Our featured development for Supply Chain Matters This Week in Supply Chain Tech highlight is an announcement from Global Enterprise ERP and Cloud systems technology provider SAP SE this week indicating that the company would offer Cloud-based Experience Management software provider Qualtrics International as a publicly traded company.
Background
Qualtrics software collects structured and unstructured data on brand, customers and products by scrubbing email, social-media and various multi-system applications data. In November of 2018, weeks before a planned public stock offering, SAP swooped in and agreed to acquire Qualtrics, a market analytics sentiment provider, for a reported all cash deal of $8 billion. The move was the ERP provider’s largest acquisition to-date, topping the previous $7.2 billion acquisition of expense management Cloud systems provider Concur Technologies.
At the time, business media described the action as a bold move to take a perceived hot start-up company off the public offering market. SAP investors however, had a sour response to the overall sum. At the time, Qualtrics revenues were noted as $300 million and the software provider was not profitable. The move was orchestrated when SAP had a co-CEO structure that included Bill McDermott and Jennifer Morgan leading the company’s strategic direction. McDermott hyped the acquisition as ground-breaking and placing the company in the forefront of what customer experience management will ultimately become.
The co-CEO arrangement was subsequently dissolved in April of this year with the resignation of Morgan, and later with McDermott’s departure to lead another software provider.

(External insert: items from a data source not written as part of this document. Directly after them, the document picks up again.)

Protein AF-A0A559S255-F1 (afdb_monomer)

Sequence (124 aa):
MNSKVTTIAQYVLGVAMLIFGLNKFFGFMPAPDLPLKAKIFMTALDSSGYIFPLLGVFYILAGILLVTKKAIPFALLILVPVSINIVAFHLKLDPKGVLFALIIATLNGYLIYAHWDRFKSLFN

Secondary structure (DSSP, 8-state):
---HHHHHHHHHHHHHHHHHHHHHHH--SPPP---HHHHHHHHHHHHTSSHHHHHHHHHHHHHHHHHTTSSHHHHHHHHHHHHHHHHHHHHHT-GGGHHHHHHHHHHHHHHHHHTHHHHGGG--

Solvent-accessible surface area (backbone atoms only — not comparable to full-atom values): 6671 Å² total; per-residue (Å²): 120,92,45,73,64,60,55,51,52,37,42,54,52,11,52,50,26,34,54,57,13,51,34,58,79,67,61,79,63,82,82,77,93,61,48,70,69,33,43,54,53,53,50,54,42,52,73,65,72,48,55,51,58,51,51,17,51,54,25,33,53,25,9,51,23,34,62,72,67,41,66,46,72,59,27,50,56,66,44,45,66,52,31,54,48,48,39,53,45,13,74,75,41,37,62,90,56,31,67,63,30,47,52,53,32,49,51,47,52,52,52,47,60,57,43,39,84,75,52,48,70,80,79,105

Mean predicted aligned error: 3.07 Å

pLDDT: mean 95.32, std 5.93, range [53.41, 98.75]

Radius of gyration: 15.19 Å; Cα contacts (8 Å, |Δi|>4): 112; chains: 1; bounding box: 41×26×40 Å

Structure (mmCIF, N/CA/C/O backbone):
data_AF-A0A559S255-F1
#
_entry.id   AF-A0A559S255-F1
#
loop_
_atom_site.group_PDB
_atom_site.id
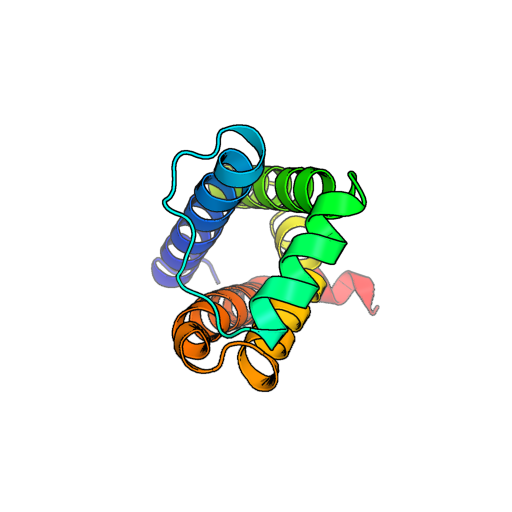_atom_site.type_symbol
_atom_site.label_atom_id
_atom_site.label_alt_id
_atom_site.label_comp_id
_atom_site.label_asym_id
_atom_site.label_entity_id
_atom_site.label_seq_id
_atom_site.pdbx_PDB_ins_code
_atom_site.Cartn_x
_atom_site.Cartn_y
_atom_site.Cartn_z
_atom_site.occupancy
_atom_site.B_iso_or_equiv
_atom_site.auth_seq_id
_atom_site.auth_comp_id
_atom_site.auth_asym_id
_atom_site.auth_atom_id
_atom_site.pdbx_PDB_model_num
ATOM 1 N N . MET A 1 1 ? -15.144 -3.795 15.579 1.00 53.41 1 MET A N 1
ATOM 2 C CA . MET A 1 1 ? -14.539 -5.073 16.030 1.00 53.41 1 MET A CA 1
ATOM 3 C C . MET A 1 1 ? -13.049 -4.873 16.273 1.00 53.41 1 MET A C 1
ATOM 5 O O . MET A 1 1 ? -12.371 -4.411 15.367 1.00 53.41 1 MET A O 1
ATOM 9 N N . ASN A 1 2 ? -12.534 -5.188 17.464 1.00 62.88 2 ASN A N 1
ATOM 10 C CA . ASN A 1 2 ? -11.092 -5.165 17.742 1.00 62.88 2 ASN A CA 1
ATOM 11 C C . ASN A 1 2 ? -10.609 -6.603 17.983 1.00 62.88 2 ASN A C 1
ATOM 13 O O . ASN A 1 2 ? -10.272 -6.991 19.099 1.00 62.88 2 ASN A O 1
ATOM 17 N N . SER A 1 3 ? -10.697 -7.438 16.944 1.00 82.88 3 SER A N 1
ATOM 18 C CA . SER A 1 3 ? -10.234 -8.823 17.024 1.00 82.88 3 SER A CA 1
ATOM 19 C C . SER A 1 3 ? -8.714 -8.868 16.846 1.00 82.88 3 SER A C 1
ATOM 21 O O . SER A 1 3 ? -8.126 -8.049 16.129 1.00 82.88 3 SER A O 1
ATOM 23 N N . LYS A 1 4 ? -8.060 -9.855 17.473 1.00 90.44 4 LYS A N 1
ATOM 24 C CA . LYS A 1 4 ? -6.627 -10.123 17.259 1.00 90.44 4 LYS A CA 1
ATOM 25 C C . LYS A 1 4 ? -6.308 -10.256 15.762 1.00 90.44 4 LYS A C 1
ATOM 27 O O . LYS A 1 4 ? -5.296 -9.736 15.309 1.00 90.44 4 LYS A O 1
ATOM 32 N N . VAL A 1 5 ? -7.222 -10.850 14.989 1.00 93.50 5 VAL A N 1
ATOM 33 C CA . VAL A 1 5 ? -7.116 -11.016 13.531 1.00 93.50 5 VAL A CA 1
ATOM 34 C C . VAL A 1 5 ? -7.062 -9.672 12.800 1.00 93.50 5 VAL A C 1
ATOM 36 O O . VAL A 1 5 ? -6.174 -9.476 11.978 1.00 93.50 5 VAL A O 1
ATOM 39 N N . THR A 1 6 ? -7.949 -8.718 13.112 1.00 94.94 6 THR A N 1
ATOM 40 C CA . THR A 1 6 ? -7.919 -7.371 12.504 1.00 94.94 6 THR A CA 1
ATOM 41 C C . THR A 1 6 ? -6.608 -6.651 12.803 1.00 94.94 6 THR A C 1
ATOM 43 O O . THR A 1 6 ? -6.025 -6.044 11.910 1.00 94.94 6 THR A O 1
ATOM 46 N N . THR A 1 7 ? -6.102 -6.767 14.034 1.00 95.25 7 THR A N 1
ATOM 47 C CA . THR A 1 7 ? -4.818 -6.154 14.407 1.00 95.25 7 THR A CA 1
ATOM 48 C C . THR A 1 7 ? -3.651 -6.781 13.641 1.00 95.25 7 THR A C 1
ATOM 50 O O . THR A 1 7 ? -2.806 -6.052 13.127 1.00 95.25 7 THR A O 1
ATOM 53 N N . ILE A 1 8 ? -3.612 -8.112 13.521 1.00 96.50 8 ILE A N 1
ATOM 54 C CA . ILE A 1 8 ? -2.575 -8.815 12.750 1.00 96.50 8 ILE A CA 1
ATOM 55 C C . ILE A 1 8 ? -2.638 -8.410 11.275 1.00 96.50 8 ILE A C 1
ATOM 57 O O . ILE A 1 8 ? -1.624 -7.996 10.724 1.00 96.50 8 ILE A O 1
ATOM 61 N N . ALA A 1 9 ? -3.821 -8.455 10.655 1.00 96.81 9 ALA A N 1
ATOM 62 C CA . ALA A 1 9 ? -4.013 -8.053 9.262 1.00 96.81 9 ALA A CA 1
ATOM 63 C C . ALA A 1 9 ? -3.556 -6.607 9.008 1.00 96.81 9 ALA A C 1
ATOM 65 O O . ALA A 1 9 ? -2.893 -6.333 8.009 1.00 96.81 9 ALA A O 1
ATOM 66 N N . GLN A 1 10 ? -3.851 -5.694 9.938 1.00 97.56 10 GLN A N 1
ATOM 67 C CA . GLN A 1 10 ? -3.423 -4.299 9.871 1.00 97.56 10 GLN A CA 1
ATOM 68 C C . GLN A 1 10 ? -1.899 -4.154 9.917 1.00 97.56 10 GLN A C 1
ATOM 70 O O . GLN A 1 10 ? -1.342 -3.409 9.113 1.00 97.56 10 GLN A O 1
ATOM 75 N N . TYR A 1 11 ? -1.217 -4.858 10.825 1.00 98.06 11 TYR A N 1
ATOM 76 C CA . TYR A 1 11 ? 0.246 -4.828 10.882 1.00 98.06 11 TYR A CA 1
ATOM 77 C C . TYR A 1 11 ? 0.880 -5.471 9.653 1.00 98.06 11 TYR A C 1
ATOM 79 O O . TYR A 1 11 ? 1.820 -4.903 9.109 1.00 98.06 11 TYR A O 1
ATOM 87 N N . VAL A 1 12 ? 0.354 -6.606 9.184 1.00 98.06 12 VAL A N 1
ATOM 88 C CA . VAL A 1 12 ? 0.843 -7.279 7.972 1.00 98.06 12 VAL A CA 1
ATOM 89 C C . VAL A 1 12 ? 0.743 -6.345 6.768 1.00 98.06 12 VAL A C 1
ATOM 91 O O . VAL A 1 12 ? 1.742 -6.128 6.085 1.00 98.06 12 VAL A O 1
ATOM 94 N N . LEU A 1 13 ? -0.426 -5.733 6.543 1.00 98.38 13 LEU A N 1
ATOM 95 C CA . LEU A 1 13 ? -0.605 -4.782 5.448 1.00 98.38 13 LEU A CA 1
ATOM 96 C C . LEU A 1 13 ? 0.292 -3.549 5.629 1.00 98.38 13 LEU A C 1
ATOM 98 O O . LEU A 1 13 ? 0.990 -3.159 4.699 1.00 98.38 13 LEU A O 1
ATOM 102 N N . GLY A 1 14 ? 0.316 -2.961 6.828 1.00 98.44 14 GLY A N 1
ATOM 103 C CA . GLY A 1 14 ? 1.093 -1.756 7.117 1.00 98.44 14 GLY A CA 1
ATOM 104 C C . GLY A 1 14 ? 2.598 -1.946 6.924 1.00 98.44 14 GLY A C 1
ATOM 105 O O . GLY A 1 14 ? 3.233 -1.146 6.240 1.00 98.44 14 GLY A O 1
ATOM 106 N N . VAL A 1 15 ? 3.165 -3.027 7.463 1.00 98.62 15 VAL A N 1
ATOM 107 C CA . VAL A 1 15 ? 4.589 -3.362 7.304 1.00 98.62 15 VAL A CA 1
ATOM 108 C C . VAL A 1 15 ? 4.915 -3.671 5.845 1.00 98.62 15 VAL A C 1
ATOM 110 O O . VAL A 1 15 ? 5.923 -3.181 5.341 1.00 98.62 15 VAL A O 1
ATOM 113 N N . ALA A 1 16 ? 4.053 -4.409 5.139 1.00 98.12 16 ALA A N 1
ATOM 114 C CA . ALA A 1 16 ? 4.244 -4.664 3.714 1.00 98.12 16 ALA A CA 1
ATOM 115 C C . ALA A 1 16 ? 4.303 -3.353 2.910 1.00 98.12 16 ALA A C 1
ATOM 117 O O . ALA A 1 16 ? 5.206 -3.176 2.093 1.00 98.12 16 ALA A O 1
ATOM 118 N N . MET A 1 17 ? 3.399 -2.402 3.177 1.00 98.38 17 MET A N 1
ATOM 119 C CA . MET A 1 17 ? 3.413 -1.098 2.505 1.00 98.38 17 MET A CA 1
ATOM 120 C C . MET A 1 17 ? 4.685 -0.305 2.820 1.00 98.38 17 MET A C 1
ATOM 122 O O . MET A 1 17 ? 5.274 0.268 1.908 1.00 98.38 17 MET A O 1
ATOM 126 N N . LEU A 1 18 ? 5.171 -0.322 4.066 1.00 98.62 18 LEU A N 1
ATOM 127 C CA . LEU A 1 18 ? 6.449 0.312 4.412 1.00 98.62 18 LEU A CA 1
ATOM 128 C C . LEU A 1 18 ? 7.613 -0.286 3.618 1.00 98.62 18 LEU A C 1
ATOM 130 O O . LEU A 1 18 ? 8.392 0.461 3.031 1.00 98.62 18 LEU A O 1
ATOM 134 N N . ILE A 1 19 ? 7.708 -1.617 3.556 1.00 98.25 19 ILE A N 1
ATOM 135 C CA . ILE A 1 19 ? 8.769 -2.309 2.815 1.00 98.25 19 ILE A CA 1
ATOM 136 C C . ILE A 1 19 ? 8.712 -1.928 1.332 1.00 98.25 19 ILE A C 1
ATOM 138 O O . ILE A 1 19 ? 9.715 -1.481 0.776 1.00 98.25 19 ILE A O 1
ATOM 142 N N . PHE A 1 20 ? 7.546 -2.028 0.687 1.00 96.56 20 PHE A N 1
ATOM 143 C CA . PHE A 1 20 ? 7.433 -1.689 -0.734 1.00 96.56 20 PHE A CA 1
ATOM 144 C C . PHE A 1 20 ? 7.654 -0.209 -1.012 1.00 96.56 20 PHE A C 1
ATOM 146 O O . PHE A 1 20 ? 8.264 0.128 -2.024 1.00 96.56 20 PHE A O 1
ATOM 153 N N . GLY A 1 21 ? 7.167 0.664 -0.133 1.00 97.81 21 GLY A N 1
ATOM 154 C CA . GLY A 1 21 ? 7.314 2.103 -0.275 1.00 97.81 21 GLY A CA 1
ATOM 155 C C . GLY A 1 21 ? 8.771 2.531 -0.167 1.00 97.81 21 GLY A C 1
ATOM 156 O O . GLY A 1 21 ? 9.272 3.210 -1.058 1.00 97.81 21 GLY A O 1
ATOM 157 N N . LEU A 1 22 ? 9.483 2.055 0.858 1.00 98.44 22 LEU A N 1
ATOM 158 C CA . LEU A 1 22 ? 10.917 2.306 1.024 1.00 98.44 22 LEU A CA 1
ATOM 159 C C . LEU A 1 22 ? 11.727 1.716 -0.138 1.00 98.44 22 LEU A C 1
ATOM 161 O O . LEU A 1 22 ? 12.648 2.363 -0.636 1.00 98.44 22 LEU A O 1
ATOM 165 N N . ASN A 1 23 ? 11.354 0.535 -0.638 1.00 97.62 23 ASN A N 1
ATOM 166 C CA . ASN A 1 23 ? 12.034 -0.074 -1.777 1.00 97.62 23 ASN A CA 1
ATOM 167 C C . ASN A 1 23 ? 11.985 0.797 -3.047 1.00 97.62 23 ASN A C 1
ATOM 169 O O . ASN A 1 23 ? 12.914 0.743 -3.847 1.00 97.62 23 ASN A O 1
ATOM 173 N N . LYS A 1 24 ? 10.954 1.636 -3.231 1.00 95.19 24 LYS A N 1
ATOM 174 C CA . LYS A 1 24 ? 10.887 2.563 -4.377 1.00 95.19 24 LYS A CA 1
ATOM 175 C C . LYS A 1 24 ? 11.965 3.649 -4.358 1.00 95.19 24 LYS A C 1
ATOM 177 O O . LYS A 1 24 ? 12.265 4.186 -5.415 1.00 95.19 24 LYS A O 1
ATOM 182 N N . PHE A 1 25 ? 12.544 3.950 -3.196 1.00 96.25 25 PHE A N 1
ATOM 183 C CA . PHE A 1 25 ? 13.598 4.960 -3.052 1.00 96.25 25 PHE A CA 1
ATOM 184 C C . PHE A 1 25 ? 14.987 4.344 -2.890 1.00 96.25 25 PHE A C 1
ATOM 186 O O . PHE A 1 25 ? 15.964 4.904 -3.371 1.00 96.25 25 PHE A O 1
ATOM 193 N N . PHE A 1 26 ? 15.072 3.198 -2.211 1.00 96.81 26 PHE A N 1
ATOM 194 C CA . PHE A 1 26 ? 16.349 2.585 -1.838 1.00 96.81 26 PHE A CA 1
ATOM 195 C C . PHE A 1 26 ? 16.724 1.356 -2.677 1.00 96.81 26 PHE A C 1
ATOM 197 O O . PHE A 1 26 ? 17.877 0.943 -2.637 1.00 96.81 26 PHE A O 1
ATOM 204 N N . GLY A 1 27 ? 15.782 0.761 -3.418 1.00 94.81 27 GLY A N 1
ATOM 205 C CA . GLY A 1 27 ? 16.068 -0.317 -4.372 1.00 94.81 27 GLY A CA 1
ATOM 206 C C . GLY A 1 27 ? 16.701 -1.577 -3.769 1.00 94.81 27 GLY A C 1
ATOM 207 O O . GLY A 1 27 ? 17.547 -2.196 -4.405 1.00 94.81 27 GLY A O 1
ATOM 208 N N . PHE A 1 28 ? 16.332 -1.958 -2.544 1.00 96.75 28 PHE A N 1
ATOM 209 C CA . PHE A 1 28 ? 16.938 -3.098 -1.840 1.00 96.75 28 PHE A CA 1
ATOM 210 C C . PHE A 1 28 ? 16.326 -4.464 -2.195 1.00 96.75 28 PHE A C 1
ATOM 212 O O . PHE A 1 28 ? 16.883 -5.497 -1.828 1.00 96.75 28 PHE A O 1
ATOM 219 N N . MET A 1 29 ? 15.175 -4.501 -2.870 1.00 94.31 29 MET A N 1
ATOM 220 C CA . MET A 1 29 ? 14.568 -5.735 -3.369 1.00 94.31 29 MET A CA 1
ATOM 221 C C . MET A 1 29 ? 15.020 -6.009 -4.807 1.00 94.31 29 MET A C 1
ATOM 223 O O . MET A 1 29 ? 15.062 -5.079 -5.616 1.00 94.31 29 MET A O 1
ATOM 227 N N . PRO A 1 30 ? 15.282 -7.278 -5.163 1.00 92.12 30 PRO A N 1
ATOM 228 C CA . PRO A 1 30 ? 15.609 -7.637 -6.534 1.00 92.12 30 PRO A CA 1
ATOM 229 C C . PRO A 1 30 ? 14.444 -7.305 -7.470 1.00 92.12 30 PRO A C 1
ATOM 231 O O . PRO A 1 30 ? 13.271 -7.476 -7.122 1.00 92.12 30 PRO A O 1
ATOM 234 N N . ALA A 1 31 ? 14.774 -6.847 -8.677 1.00 88.12 31 ALA A N 1
ATOM 235 C CA . ALA A 1 31 ? 13.776 -6.638 -9.713 1.00 88.12 31 ALA A CA 1
ATOM 236 C C . ALA A 1 31 ? 13.134 -7.988 -10.095 1.00 88.12 31 ALA A C 1
ATOM 238 O O . ALA A 1 31 ? 13.863 -8.960 -10.312 1.00 88.12 31 ALA A O 1
ATOM 239 N N . PRO A 1 32 ? 11.795 -8.075 -10.177 1.00 87.12 32 PRO A N 1
ATOM 240 C CA . PRO A 1 32 ? 11.132 -9.294 -10.613 1.00 87.12 32 PRO A CA 1
ATOM 241 C C . PRO A 1 32 ? 11.407 -9.555 -12.097 1.00 87.12 32 PRO A C 1
ATOM 243 O O . PRO A 1 32 ? 11.527 -8.622 -12.894 1.00 87.12 32 PRO A O 1
ATOM 246 N N . ASP A 1 33 ? 11.451 -10.831 -12.473 1.00 91.38 33 ASP A N 1
ATOM 247 C CA . ASP A 1 33 ? 11.450 -11.225 -13.879 1.00 91.38 33 ASP A CA 1
ATOM 248 C C . ASP A 1 33 ? 10.039 -11.041 -14.457 1.00 91.38 33 ASP A C 1
ATOM 250 O O . ASP A 1 33 ? 9.083 -11.679 -14.011 1.00 91.38 33 ASP A O 1
ATOM 254 N N . LEU A 1 34 ? 9.898 -10.118 -15.413 1.00 95.00 34 LEU A N 1
ATOM 255 C CA . LEU A 1 34 ? 8.613 -9.689 -15.962 1.00 95.00 34 LEU A CA 1
ATOM 256 C C . LEU A 1 34 ? 8.487 -10.059 -17.446 1.00 95.00 34 LEU A C 1
ATOM 258 O O . LEU A 1 34 ? 9.427 -9.840 -18.217 1.00 95.00 34 LEU A O 1
ATOM 262 N N . PRO A 1 35 ? 7.296 -10.497 -17.903 1.00 96.44 35 PRO A N 1
ATOM 263 C CA . PRO A 1 35 ? 7.006 -10.629 -19.328 1.00 96.44 35 PRO A CA 1
ATOM 264 C C . PRO A 1 35 ? 7.253 -9.320 -20.093 1.00 96.44 35 PRO A C 1
ATOM 266 O O . PRO A 1 35 ? 7.072 -8.229 -19.552 1.00 96.44 35 PRO A O 1
ATOM 269 N N . LEU A 1 36 ? 7.575 -9.408 -21.389 1.00 96.12 36 LEU A N 1
ATOM 270 C CA . LEU A 1 36 ? 7.940 -8.241 -22.209 1.00 96.12 36 LEU A CA 1
ATOM 271 C C . LEU A 1 36 ? 6.928 -7.082 -22.115 1.00 96.12 36 LEU A C 1
ATOM 273 O O . LEU A 1 36 ? 7.324 -5.934 -21.937 1.00 96.12 36 LEU A O 1
ATOM 277 N N . LYS A 1 37 ? 5.621 -7.372 -22.185 1.00 95.94 37 LYS A N 1
ATOM 278 C CA . LYS A 1 37 ? 4.571 -6.341 -22.089 1.00 95.94 37 LYS A CA 1
ATOM 279 C C . LYS A 1 37 ? 4.550 -5.649 -20.720 1.00 95.94 37 LYS A C 1
ATOM 281 O O . LYS A 1 37 ? 4.417 -4.429 -20.662 1.00 95.94 37 LYS A O 1
ATOM 286 N N . ALA A 1 38 ? 4.711 -6.409 -19.635 1.00 96.94 38 ALA A N 1
ATOM 287 C CA . ALA A 1 38 ? 4.827 -5.865 -18.284 1.00 96.94 38 ALA A CA 1
ATOM 288 C C . ALA A 1 38 ? 6.085 -5.004 -18.136 1.00 96.94 38 ALA A C 1
ATOM 290 O O . ALA A 1 38 ? 6.009 -3.904 -17.592 1.00 96.94 38 ALA A O 1
ATOM 291 N N . LYS A 1 39 ? 7.221 -5.464 -18.675 1.00 96.69 39 LYS A N 1
ATOM 292 C CA . LYS A 1 39 ? 8.483 -4.718 -18.660 1.00 96.69 39 LYS A CA 1
ATOM 293 C C . LYS A 1 39 ? 8.352 -3.370 -19.374 1.00 96.69 39 LYS A C 1
ATOM 295 O O . LYS A 1 39 ? 8.711 -2.357 -18.790 1.00 96.69 39 LYS A O 1
ATOM 300 N N . ILE A 1 40 ? 7.778 -3.344 -20.581 1.00 97.44 40 ILE A N 1
ATOM 301 C CA . ILE A 1 40 ? 7.544 -2.100 -21.341 1.00 97.44 40 ILE A CA 1
ATOM 302 C C . ILE A 1 40 ? 6.700 -1.111 -20.526 1.00 97.44 40 ILE A C 1
ATOM 304 O O . ILE A 1 40 ? 7.072 0.055 -20.404 1.00 97.44 40 ILE A O 1
ATOM 308 N N . PHE A 1 41 ? 5.595 -1.574 -19.935 1.00 96.75 41 PHE A N 1
ATOM 309 C CA . PHE A 1 41 ? 4.734 -0.729 -19.106 1.00 96.75 41 PHE A CA 1
ATOM 310 C C . PHE A 1 41 ? 5.480 -0.165 -17.890 1.00 96.75 41 PHE A C 1
ATOM 312 O O . PHE A 1 41 ? 5.458 1.041 -17.656 1.00 96.75 41 PHE A O 1
ATOM 319 N N . MET A 1 42 ? 6.188 -1.020 -17.148 1.00 96.00 42 MET A N 1
ATOM 320 C CA . MET A 1 42 ? 6.944 -0.611 -15.961 1.00 96.00 42 MET A CA 1
ATOM 321 C C . MET A 1 42 ? 8.059 0.383 -16.300 1.00 96.00 42 MET A C 1
ATOM 323 O O . MET A 1 42 ? 8.209 1.374 -15.592 1.00 96.00 42 MET A O 1
ATOM 327 N N . THR A 1 43 ? 8.794 0.172 -17.396 1.00 96.00 43 THR A N 1
ATOM 328 C CA . THR A 1 43 ? 9.829 1.107 -17.865 1.00 96.00 43 THR A CA 1
ATOM 329 C C . THR A 1 43 ? 9.239 2.456 -18.274 1.00 96.00 43 THR A C 1
ATOM 331 O O . THR A 1 43 ? 9.840 3.486 -17.982 1.00 96.00 43 THR A O 1
ATOM 334 N N . ALA A 1 44 ? 8.063 2.483 -18.907 1.00 97.31 44 ALA A N 1
ATOM 335 C CA . ALA A 1 44 ? 7.392 3.737 -19.251 1.00 97.31 44 ALA A CA 1
ATOM 336 C C . ALA A 1 44 ? 6.977 4.528 -17.997 1.00 97.31 44 ALA A C 1
ATOM 338 O O . ALA A 1 44 ? 7.184 5.740 -17.935 1.00 97.31 44 ALA A O 1
ATOM 339 N N . LEU A 1 45 ? 6.446 3.843 -16.976 1.00 96.38 45 LEU A N 1
ATOM 340 C CA . LEU A 1 45 ? 6.133 4.469 -15.689 1.00 96.38 45 LEU A CA 1
ATOM 341 C C . LEU A 1 45 ? 7.387 4.978 -14.973 1.00 96.38 45 LEU A C 1
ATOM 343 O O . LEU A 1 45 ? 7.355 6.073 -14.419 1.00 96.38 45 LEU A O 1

Our view of the acquisition was that paying the nearly 20 times multiple was obviously quite steep and had to imply much more than a tuck-in acquisition, and more to a broader Cloud platform integration strategy. According to a report by Bloomberg at the time, the start-up had been planning to be listed on Nasdaq with a potential value of $4-5 billion. The company had a $2.5 billion valuation in the spring of 2017.
In July of this year, SAP again surprised equity markets with an announcement of a Qualtrics IPO at an undetermined future date. The announcement included a statement from now sole CEO Christian Klein: “SAP’s acquisition of Qualtrics has been a great success and has outperformed our expectations with 2019 cloud growth in excess of 40 percent, demonstrating very strong performance in the current setup”
SAP indicated that it would remain a majority holder of Qualtrics when the IPO was consummated. Klein made the IPO announcement at the time of SAP’s reported Q2 financial and half-year performance which communicated to equity markets that because of the ongoing pandemic, the ERP provider would be challenged to accomplish longer-term revenue and profitability goals. In October, SAP was forced to cut back once again on its financial outlook, again citing the pandemic’s impact on technology initiatives.
This Week’s Announcement
According to reporting by Bloomberg, the formal IPO announcement made this week implies what could be one of the first U.S. initial public offerings of 2021 with plans to sell an undetermined number of shares for $20 to $24 per share. At the top end of that range, the IPO would value Qualtrics at about $14.4 billion on a fully diluted basis The company’s filing indicates that Qualtrics’s co-founder and former Chief Executive Officer Ryan Smith agreed on December 8 to purchase 6 million shares for $20 per share
In its regulatory filing, Qualtrics disclosed $550 million in total revenues through the period ending in September, compared to $418 million in the year-earlier period, a 32 percent increase. Profitability in the nine-month period was noted as a $258 million net loss, compared to a $860 million loss in the same year-earlier period.
The filing further reportedly indicates that Silver Lake, one of the original investors in the start-up, agreed to buy $550 million of shares of Class A common stock in a private placement, including $225 million in stock at the IPO price and the rest at $21.64 per share.
Additional Thoughts
The formal announcement of the Qualtrics public offering has obviously been timed to take advantage of a perceived hot IPO market with rather attractive if not super optimistic tech company evaluations.
For Qualtrics, a pegged value of between $4 to $5 billion in 2018, now billed at over $14 billion in valuation is a tall order with a profitability track record yet to occur.
The original notions of SAP’s $8 billion investment was the broad integration of the company’s experience management capabilities with other SAP applications, particularly in customer relations management as well as sales and marketing processes. There were some further potential possibilities in supply chain management applications.
As an independent company, Qualtrics will need to appeal to non-SAP customers while at the same time meeting the original functionality expectations of SAP, who for the interim, will remain a majority owner. Technology strategy and architecture will have to be able to satisfy various industry and market needs.
Obviously, this development provides financial benefits for SAP as well as Qualtrics’s original founders and investors, who now reap the rewards of both acquisition and having the originally planned IPO event.
So is the sometimes-whacky world of enterprise technology. Beauty is in the eye of the beholder.